DIRECTIONS FOR THIS TASK – Give again, word for word, every line in the entries below from the line with "ATOM 167 C C" up to and including the line with "ATOM 176 C C", and no other line.

DATASET EXTRACT –
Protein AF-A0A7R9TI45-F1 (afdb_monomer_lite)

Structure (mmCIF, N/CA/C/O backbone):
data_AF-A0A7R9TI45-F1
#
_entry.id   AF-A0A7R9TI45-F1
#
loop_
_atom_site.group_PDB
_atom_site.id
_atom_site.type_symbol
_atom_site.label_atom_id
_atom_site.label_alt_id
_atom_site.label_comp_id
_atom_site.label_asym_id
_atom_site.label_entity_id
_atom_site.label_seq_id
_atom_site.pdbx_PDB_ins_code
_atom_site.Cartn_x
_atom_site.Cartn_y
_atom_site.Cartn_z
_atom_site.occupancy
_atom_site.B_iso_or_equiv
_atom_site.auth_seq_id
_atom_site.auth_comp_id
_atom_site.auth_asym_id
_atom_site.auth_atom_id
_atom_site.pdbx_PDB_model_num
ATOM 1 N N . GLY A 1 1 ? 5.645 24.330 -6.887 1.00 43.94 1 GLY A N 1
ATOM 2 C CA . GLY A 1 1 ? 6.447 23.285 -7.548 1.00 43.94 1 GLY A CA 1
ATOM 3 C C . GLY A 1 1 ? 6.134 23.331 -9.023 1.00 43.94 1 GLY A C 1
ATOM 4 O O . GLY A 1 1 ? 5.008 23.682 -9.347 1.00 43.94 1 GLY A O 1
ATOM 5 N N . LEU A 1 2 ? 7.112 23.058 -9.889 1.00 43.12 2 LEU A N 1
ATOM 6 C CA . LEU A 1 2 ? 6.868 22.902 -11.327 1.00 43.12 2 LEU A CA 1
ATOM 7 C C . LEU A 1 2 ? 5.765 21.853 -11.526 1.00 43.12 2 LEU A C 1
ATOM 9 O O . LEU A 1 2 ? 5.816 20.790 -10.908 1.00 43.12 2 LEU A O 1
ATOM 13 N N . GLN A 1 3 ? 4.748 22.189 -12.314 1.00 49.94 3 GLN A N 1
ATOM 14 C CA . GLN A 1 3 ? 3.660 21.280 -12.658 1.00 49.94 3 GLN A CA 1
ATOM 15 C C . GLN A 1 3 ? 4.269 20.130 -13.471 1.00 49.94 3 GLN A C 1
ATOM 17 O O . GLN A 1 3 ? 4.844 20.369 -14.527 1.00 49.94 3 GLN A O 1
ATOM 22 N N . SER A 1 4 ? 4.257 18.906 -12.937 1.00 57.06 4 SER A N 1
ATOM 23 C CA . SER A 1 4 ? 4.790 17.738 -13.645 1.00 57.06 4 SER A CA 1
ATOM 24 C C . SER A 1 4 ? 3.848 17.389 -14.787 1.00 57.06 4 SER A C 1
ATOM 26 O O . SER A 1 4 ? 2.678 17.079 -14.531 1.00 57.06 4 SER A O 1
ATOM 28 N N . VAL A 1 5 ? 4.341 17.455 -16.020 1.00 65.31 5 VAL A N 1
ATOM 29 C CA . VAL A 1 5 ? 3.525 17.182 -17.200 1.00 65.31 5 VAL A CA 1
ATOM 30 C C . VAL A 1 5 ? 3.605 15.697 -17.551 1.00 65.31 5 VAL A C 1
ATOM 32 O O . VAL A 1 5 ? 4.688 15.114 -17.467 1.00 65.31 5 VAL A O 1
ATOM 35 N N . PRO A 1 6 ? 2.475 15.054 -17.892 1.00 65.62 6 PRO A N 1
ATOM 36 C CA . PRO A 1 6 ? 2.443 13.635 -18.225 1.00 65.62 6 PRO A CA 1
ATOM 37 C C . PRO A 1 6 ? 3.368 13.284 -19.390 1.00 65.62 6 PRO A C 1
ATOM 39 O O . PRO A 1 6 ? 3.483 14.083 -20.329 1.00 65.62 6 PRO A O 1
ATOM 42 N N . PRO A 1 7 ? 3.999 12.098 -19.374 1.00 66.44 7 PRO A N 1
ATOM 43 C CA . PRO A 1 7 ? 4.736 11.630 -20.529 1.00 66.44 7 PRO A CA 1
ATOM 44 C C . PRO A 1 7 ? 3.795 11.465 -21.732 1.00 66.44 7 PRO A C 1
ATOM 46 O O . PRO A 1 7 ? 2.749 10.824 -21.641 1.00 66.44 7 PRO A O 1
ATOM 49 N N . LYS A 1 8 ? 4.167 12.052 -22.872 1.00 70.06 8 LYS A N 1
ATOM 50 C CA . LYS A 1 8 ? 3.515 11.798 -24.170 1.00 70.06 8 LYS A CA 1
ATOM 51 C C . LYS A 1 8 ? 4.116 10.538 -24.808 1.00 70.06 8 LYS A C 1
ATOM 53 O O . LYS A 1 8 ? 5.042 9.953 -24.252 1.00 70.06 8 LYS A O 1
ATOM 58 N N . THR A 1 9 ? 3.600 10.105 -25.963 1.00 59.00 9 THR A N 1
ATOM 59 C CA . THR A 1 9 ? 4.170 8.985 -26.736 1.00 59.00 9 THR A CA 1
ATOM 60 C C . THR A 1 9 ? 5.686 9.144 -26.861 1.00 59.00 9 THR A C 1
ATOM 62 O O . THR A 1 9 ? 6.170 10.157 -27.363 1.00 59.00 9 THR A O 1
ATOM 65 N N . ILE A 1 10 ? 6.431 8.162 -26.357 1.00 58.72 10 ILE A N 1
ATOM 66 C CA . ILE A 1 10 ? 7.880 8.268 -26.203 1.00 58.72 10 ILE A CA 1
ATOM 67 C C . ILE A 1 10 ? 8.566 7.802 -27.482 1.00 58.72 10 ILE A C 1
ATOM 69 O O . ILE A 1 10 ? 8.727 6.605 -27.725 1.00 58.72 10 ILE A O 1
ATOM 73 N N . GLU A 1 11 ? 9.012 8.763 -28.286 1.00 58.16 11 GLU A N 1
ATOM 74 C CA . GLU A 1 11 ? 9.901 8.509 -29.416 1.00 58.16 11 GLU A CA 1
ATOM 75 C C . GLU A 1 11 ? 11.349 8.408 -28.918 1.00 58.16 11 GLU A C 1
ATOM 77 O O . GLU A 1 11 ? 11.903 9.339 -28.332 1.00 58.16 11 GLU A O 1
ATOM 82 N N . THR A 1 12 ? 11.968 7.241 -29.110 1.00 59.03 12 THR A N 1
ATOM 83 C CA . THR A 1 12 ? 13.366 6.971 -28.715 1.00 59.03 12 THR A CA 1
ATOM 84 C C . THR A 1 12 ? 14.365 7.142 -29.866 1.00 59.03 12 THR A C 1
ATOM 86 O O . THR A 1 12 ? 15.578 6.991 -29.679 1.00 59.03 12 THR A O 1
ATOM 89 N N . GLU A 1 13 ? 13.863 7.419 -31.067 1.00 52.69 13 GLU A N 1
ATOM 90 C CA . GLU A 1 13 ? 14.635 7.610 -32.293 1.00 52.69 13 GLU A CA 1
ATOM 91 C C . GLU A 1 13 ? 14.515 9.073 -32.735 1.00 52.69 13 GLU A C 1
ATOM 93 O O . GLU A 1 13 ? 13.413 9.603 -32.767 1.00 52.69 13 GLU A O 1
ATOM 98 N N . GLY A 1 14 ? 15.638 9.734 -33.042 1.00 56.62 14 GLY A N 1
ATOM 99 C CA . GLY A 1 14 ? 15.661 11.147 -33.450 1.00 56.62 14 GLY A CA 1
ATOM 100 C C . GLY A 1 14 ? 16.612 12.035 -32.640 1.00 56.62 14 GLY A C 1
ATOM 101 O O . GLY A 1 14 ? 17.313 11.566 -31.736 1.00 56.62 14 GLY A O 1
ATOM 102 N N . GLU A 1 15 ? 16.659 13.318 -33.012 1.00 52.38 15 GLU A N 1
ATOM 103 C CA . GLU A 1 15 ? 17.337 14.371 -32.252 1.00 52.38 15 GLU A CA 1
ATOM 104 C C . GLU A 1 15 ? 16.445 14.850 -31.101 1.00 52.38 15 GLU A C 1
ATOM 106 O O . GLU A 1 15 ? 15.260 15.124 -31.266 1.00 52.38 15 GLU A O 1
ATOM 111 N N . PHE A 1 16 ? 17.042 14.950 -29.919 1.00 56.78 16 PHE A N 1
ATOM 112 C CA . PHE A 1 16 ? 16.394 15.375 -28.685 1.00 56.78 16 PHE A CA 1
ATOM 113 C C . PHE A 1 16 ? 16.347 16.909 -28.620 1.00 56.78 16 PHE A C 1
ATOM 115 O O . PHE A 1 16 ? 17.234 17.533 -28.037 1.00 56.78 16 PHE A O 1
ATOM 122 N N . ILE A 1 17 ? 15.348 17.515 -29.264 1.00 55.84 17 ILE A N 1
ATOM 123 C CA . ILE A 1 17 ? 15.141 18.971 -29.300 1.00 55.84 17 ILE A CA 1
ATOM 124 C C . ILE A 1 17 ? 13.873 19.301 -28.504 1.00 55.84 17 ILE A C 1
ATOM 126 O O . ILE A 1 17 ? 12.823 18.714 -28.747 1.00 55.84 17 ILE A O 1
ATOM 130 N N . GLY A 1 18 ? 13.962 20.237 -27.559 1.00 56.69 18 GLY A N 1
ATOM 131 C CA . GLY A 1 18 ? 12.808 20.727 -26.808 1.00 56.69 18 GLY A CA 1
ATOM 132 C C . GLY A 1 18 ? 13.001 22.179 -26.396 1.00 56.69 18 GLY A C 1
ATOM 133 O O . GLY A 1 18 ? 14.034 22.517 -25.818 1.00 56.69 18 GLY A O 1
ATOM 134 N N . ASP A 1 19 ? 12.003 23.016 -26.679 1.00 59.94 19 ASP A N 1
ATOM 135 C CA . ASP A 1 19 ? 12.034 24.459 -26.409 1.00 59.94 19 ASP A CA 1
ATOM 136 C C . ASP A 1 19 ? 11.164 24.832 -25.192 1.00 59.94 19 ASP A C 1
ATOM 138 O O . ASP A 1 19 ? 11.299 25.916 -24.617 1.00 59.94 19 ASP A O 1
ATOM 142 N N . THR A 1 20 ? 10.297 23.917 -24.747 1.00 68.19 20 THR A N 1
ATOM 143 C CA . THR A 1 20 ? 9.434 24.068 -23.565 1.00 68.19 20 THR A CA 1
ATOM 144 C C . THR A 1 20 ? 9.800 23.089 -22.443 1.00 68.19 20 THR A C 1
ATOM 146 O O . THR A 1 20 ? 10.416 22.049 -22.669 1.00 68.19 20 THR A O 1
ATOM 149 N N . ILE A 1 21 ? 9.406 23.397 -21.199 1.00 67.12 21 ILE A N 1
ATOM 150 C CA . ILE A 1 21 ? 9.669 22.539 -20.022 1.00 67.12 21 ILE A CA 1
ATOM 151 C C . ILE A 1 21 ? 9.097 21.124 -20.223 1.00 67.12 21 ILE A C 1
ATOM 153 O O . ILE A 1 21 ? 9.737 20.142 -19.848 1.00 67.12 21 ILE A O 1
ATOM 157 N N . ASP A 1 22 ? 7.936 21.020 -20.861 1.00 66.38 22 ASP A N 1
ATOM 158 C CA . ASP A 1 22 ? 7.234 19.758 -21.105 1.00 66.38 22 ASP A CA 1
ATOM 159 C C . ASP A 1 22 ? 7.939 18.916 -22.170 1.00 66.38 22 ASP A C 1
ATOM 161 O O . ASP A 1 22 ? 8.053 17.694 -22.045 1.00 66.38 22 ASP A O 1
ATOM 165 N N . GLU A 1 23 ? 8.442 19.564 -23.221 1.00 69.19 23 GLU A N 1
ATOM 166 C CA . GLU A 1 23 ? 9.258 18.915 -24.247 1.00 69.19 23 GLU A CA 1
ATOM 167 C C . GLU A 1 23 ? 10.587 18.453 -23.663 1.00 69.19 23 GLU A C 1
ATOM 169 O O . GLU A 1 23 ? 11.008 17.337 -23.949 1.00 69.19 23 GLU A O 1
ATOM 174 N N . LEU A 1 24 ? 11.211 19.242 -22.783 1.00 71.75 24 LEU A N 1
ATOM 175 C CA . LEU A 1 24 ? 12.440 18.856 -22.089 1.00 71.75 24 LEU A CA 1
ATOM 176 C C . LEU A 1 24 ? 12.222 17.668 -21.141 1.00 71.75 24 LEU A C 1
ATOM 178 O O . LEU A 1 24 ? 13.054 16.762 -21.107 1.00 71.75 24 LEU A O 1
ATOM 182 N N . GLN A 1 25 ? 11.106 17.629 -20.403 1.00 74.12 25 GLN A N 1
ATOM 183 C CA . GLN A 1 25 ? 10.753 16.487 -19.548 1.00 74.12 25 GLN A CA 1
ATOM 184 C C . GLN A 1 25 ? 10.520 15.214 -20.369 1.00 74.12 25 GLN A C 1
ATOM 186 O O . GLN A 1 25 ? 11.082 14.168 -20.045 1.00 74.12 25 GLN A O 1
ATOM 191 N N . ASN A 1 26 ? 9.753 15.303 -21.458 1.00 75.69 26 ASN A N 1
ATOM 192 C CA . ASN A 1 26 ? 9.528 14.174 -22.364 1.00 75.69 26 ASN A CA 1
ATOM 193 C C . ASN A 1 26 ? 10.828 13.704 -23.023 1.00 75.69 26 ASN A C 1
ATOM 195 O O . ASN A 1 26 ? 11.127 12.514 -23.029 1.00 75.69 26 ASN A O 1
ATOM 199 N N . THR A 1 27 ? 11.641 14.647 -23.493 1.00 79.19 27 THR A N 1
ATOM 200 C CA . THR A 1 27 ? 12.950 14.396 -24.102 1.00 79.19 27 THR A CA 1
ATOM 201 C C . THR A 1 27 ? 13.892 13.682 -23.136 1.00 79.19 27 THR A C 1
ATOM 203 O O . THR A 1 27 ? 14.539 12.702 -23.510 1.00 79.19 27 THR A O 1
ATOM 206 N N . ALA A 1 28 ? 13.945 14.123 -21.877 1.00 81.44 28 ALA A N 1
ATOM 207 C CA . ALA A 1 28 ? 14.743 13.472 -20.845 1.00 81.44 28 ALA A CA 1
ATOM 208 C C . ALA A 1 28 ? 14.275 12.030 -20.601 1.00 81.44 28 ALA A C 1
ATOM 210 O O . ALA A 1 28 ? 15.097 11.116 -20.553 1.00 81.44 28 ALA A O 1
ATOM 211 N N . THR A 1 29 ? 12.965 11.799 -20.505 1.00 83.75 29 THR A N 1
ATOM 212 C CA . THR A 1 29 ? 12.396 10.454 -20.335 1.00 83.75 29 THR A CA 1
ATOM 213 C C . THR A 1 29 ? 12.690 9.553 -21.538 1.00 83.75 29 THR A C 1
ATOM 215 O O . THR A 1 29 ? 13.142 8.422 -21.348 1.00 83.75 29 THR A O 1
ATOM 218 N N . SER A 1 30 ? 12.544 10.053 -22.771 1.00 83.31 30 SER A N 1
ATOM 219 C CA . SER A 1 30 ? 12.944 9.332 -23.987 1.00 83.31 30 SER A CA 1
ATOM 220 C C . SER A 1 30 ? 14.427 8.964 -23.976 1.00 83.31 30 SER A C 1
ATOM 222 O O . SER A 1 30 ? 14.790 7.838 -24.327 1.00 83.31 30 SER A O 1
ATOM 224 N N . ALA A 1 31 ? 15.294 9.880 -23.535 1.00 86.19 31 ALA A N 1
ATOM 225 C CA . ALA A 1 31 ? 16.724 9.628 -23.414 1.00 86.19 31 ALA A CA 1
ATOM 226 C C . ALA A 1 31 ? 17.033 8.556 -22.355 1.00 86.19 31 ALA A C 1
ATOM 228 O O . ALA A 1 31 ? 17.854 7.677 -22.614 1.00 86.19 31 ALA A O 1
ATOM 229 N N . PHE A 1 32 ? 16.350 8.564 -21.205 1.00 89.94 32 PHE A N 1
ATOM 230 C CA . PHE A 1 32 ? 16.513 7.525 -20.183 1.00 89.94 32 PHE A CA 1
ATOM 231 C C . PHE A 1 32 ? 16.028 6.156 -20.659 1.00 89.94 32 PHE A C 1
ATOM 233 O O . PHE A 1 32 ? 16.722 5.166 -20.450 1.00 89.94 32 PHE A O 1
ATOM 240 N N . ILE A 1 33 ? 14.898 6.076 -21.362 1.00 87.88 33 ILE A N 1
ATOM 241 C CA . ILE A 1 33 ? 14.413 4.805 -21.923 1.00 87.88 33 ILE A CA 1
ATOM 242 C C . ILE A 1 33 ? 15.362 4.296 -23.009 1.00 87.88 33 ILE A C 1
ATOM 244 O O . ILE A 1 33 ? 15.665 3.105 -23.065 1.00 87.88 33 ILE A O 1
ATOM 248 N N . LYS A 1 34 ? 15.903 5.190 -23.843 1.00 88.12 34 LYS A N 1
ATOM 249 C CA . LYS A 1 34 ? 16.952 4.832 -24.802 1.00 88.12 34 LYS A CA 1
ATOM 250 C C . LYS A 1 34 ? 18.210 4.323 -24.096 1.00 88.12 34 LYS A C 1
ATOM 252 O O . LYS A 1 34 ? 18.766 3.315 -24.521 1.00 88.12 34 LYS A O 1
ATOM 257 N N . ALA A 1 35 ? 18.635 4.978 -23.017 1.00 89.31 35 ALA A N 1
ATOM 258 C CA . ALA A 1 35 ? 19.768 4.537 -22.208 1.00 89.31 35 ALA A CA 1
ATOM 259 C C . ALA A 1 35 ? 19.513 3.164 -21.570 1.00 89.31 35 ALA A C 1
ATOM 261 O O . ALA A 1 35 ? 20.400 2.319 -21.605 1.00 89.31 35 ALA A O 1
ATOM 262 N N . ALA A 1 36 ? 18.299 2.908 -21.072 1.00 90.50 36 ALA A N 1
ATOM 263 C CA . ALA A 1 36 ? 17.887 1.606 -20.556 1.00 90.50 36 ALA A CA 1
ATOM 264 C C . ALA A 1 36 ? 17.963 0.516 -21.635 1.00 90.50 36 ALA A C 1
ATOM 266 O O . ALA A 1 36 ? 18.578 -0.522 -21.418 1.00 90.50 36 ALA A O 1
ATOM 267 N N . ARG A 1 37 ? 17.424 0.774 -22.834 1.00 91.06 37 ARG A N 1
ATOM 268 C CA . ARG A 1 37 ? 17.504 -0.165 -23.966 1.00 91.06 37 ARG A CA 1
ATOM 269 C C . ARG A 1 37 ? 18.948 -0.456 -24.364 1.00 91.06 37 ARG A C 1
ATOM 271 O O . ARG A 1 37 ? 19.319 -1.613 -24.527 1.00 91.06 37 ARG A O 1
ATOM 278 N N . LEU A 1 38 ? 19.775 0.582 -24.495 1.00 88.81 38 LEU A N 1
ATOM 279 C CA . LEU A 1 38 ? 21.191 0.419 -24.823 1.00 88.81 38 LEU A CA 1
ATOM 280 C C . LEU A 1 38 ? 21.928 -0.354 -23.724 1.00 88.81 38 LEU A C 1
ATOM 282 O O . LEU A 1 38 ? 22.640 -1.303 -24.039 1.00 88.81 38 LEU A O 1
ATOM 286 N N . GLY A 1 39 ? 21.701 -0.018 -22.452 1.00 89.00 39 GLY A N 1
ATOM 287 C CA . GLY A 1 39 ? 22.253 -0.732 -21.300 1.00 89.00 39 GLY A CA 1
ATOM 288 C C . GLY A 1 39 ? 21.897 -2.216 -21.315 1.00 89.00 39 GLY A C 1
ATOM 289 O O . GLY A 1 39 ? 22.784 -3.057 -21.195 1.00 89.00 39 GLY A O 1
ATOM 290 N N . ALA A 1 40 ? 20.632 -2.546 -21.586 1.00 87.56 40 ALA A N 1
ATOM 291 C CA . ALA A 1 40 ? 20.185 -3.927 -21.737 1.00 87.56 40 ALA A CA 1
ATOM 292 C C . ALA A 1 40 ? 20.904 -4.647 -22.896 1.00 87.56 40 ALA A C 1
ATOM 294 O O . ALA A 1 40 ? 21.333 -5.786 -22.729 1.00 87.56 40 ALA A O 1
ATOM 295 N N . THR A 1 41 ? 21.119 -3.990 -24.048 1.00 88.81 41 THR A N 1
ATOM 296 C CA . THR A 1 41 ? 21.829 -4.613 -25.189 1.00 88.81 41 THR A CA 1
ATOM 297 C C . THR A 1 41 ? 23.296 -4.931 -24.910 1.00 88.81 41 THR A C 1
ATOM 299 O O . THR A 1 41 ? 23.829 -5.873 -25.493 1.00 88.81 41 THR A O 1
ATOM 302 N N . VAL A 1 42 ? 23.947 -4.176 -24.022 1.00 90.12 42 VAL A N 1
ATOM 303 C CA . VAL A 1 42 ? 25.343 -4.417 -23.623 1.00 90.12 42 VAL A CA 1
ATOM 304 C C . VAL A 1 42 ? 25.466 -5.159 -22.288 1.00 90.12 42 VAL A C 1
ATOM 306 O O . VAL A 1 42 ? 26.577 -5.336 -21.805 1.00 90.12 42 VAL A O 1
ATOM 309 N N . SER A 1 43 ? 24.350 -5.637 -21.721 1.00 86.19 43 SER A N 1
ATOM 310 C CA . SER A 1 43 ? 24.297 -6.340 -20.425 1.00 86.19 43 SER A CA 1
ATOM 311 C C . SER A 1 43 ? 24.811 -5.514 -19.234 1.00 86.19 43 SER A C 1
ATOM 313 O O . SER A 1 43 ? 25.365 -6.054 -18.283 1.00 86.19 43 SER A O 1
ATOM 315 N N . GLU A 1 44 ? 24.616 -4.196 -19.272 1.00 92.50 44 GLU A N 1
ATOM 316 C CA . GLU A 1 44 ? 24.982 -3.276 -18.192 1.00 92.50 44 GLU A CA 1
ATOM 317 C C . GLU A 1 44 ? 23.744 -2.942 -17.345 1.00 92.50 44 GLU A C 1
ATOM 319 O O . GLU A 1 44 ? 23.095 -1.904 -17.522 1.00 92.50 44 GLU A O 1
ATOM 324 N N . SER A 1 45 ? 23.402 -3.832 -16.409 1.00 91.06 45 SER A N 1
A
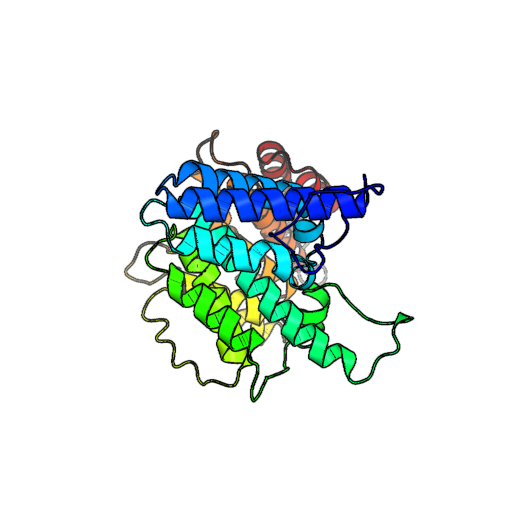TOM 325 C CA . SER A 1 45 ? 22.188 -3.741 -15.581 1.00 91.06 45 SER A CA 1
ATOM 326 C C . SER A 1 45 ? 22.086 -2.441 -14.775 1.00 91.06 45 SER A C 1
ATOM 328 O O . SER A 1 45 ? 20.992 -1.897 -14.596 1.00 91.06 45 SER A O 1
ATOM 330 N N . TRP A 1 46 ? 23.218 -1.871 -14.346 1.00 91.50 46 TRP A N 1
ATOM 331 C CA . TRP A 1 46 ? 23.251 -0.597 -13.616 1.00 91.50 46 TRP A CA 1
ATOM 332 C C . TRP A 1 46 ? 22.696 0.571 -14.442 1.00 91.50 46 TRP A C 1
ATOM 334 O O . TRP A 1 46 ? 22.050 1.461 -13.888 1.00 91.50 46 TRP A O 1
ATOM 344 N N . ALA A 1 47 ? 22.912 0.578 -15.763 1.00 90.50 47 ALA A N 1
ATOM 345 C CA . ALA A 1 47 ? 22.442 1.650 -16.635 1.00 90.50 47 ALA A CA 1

RESPONSE FOR THIS EXERCISE –
ATOM 167 C C . GLU A 1 23 ? 10.587 18.453 -23.663 1.00 69.19 23 GLU A C 1
ATOM 169 O O . GLU A 1 23 ? 11.008 17.337 -23.949 1.00 69.19 23 GLU A O 1
ATOM 174 N N . LEU A 1 24 ? 11.211 19.242 -22.783 1.00 71.75 24 LEU A N 1
ATOM 175 C CA . LEU A 1 24 ? 12.440 18.856 -22.089 1.00 71.75 24 LEU A CA 1
ATOM 176 C C . LEU A 1 24 ? 12.222 17.668 -21.141 1.00 71.75 24 LEU A C 1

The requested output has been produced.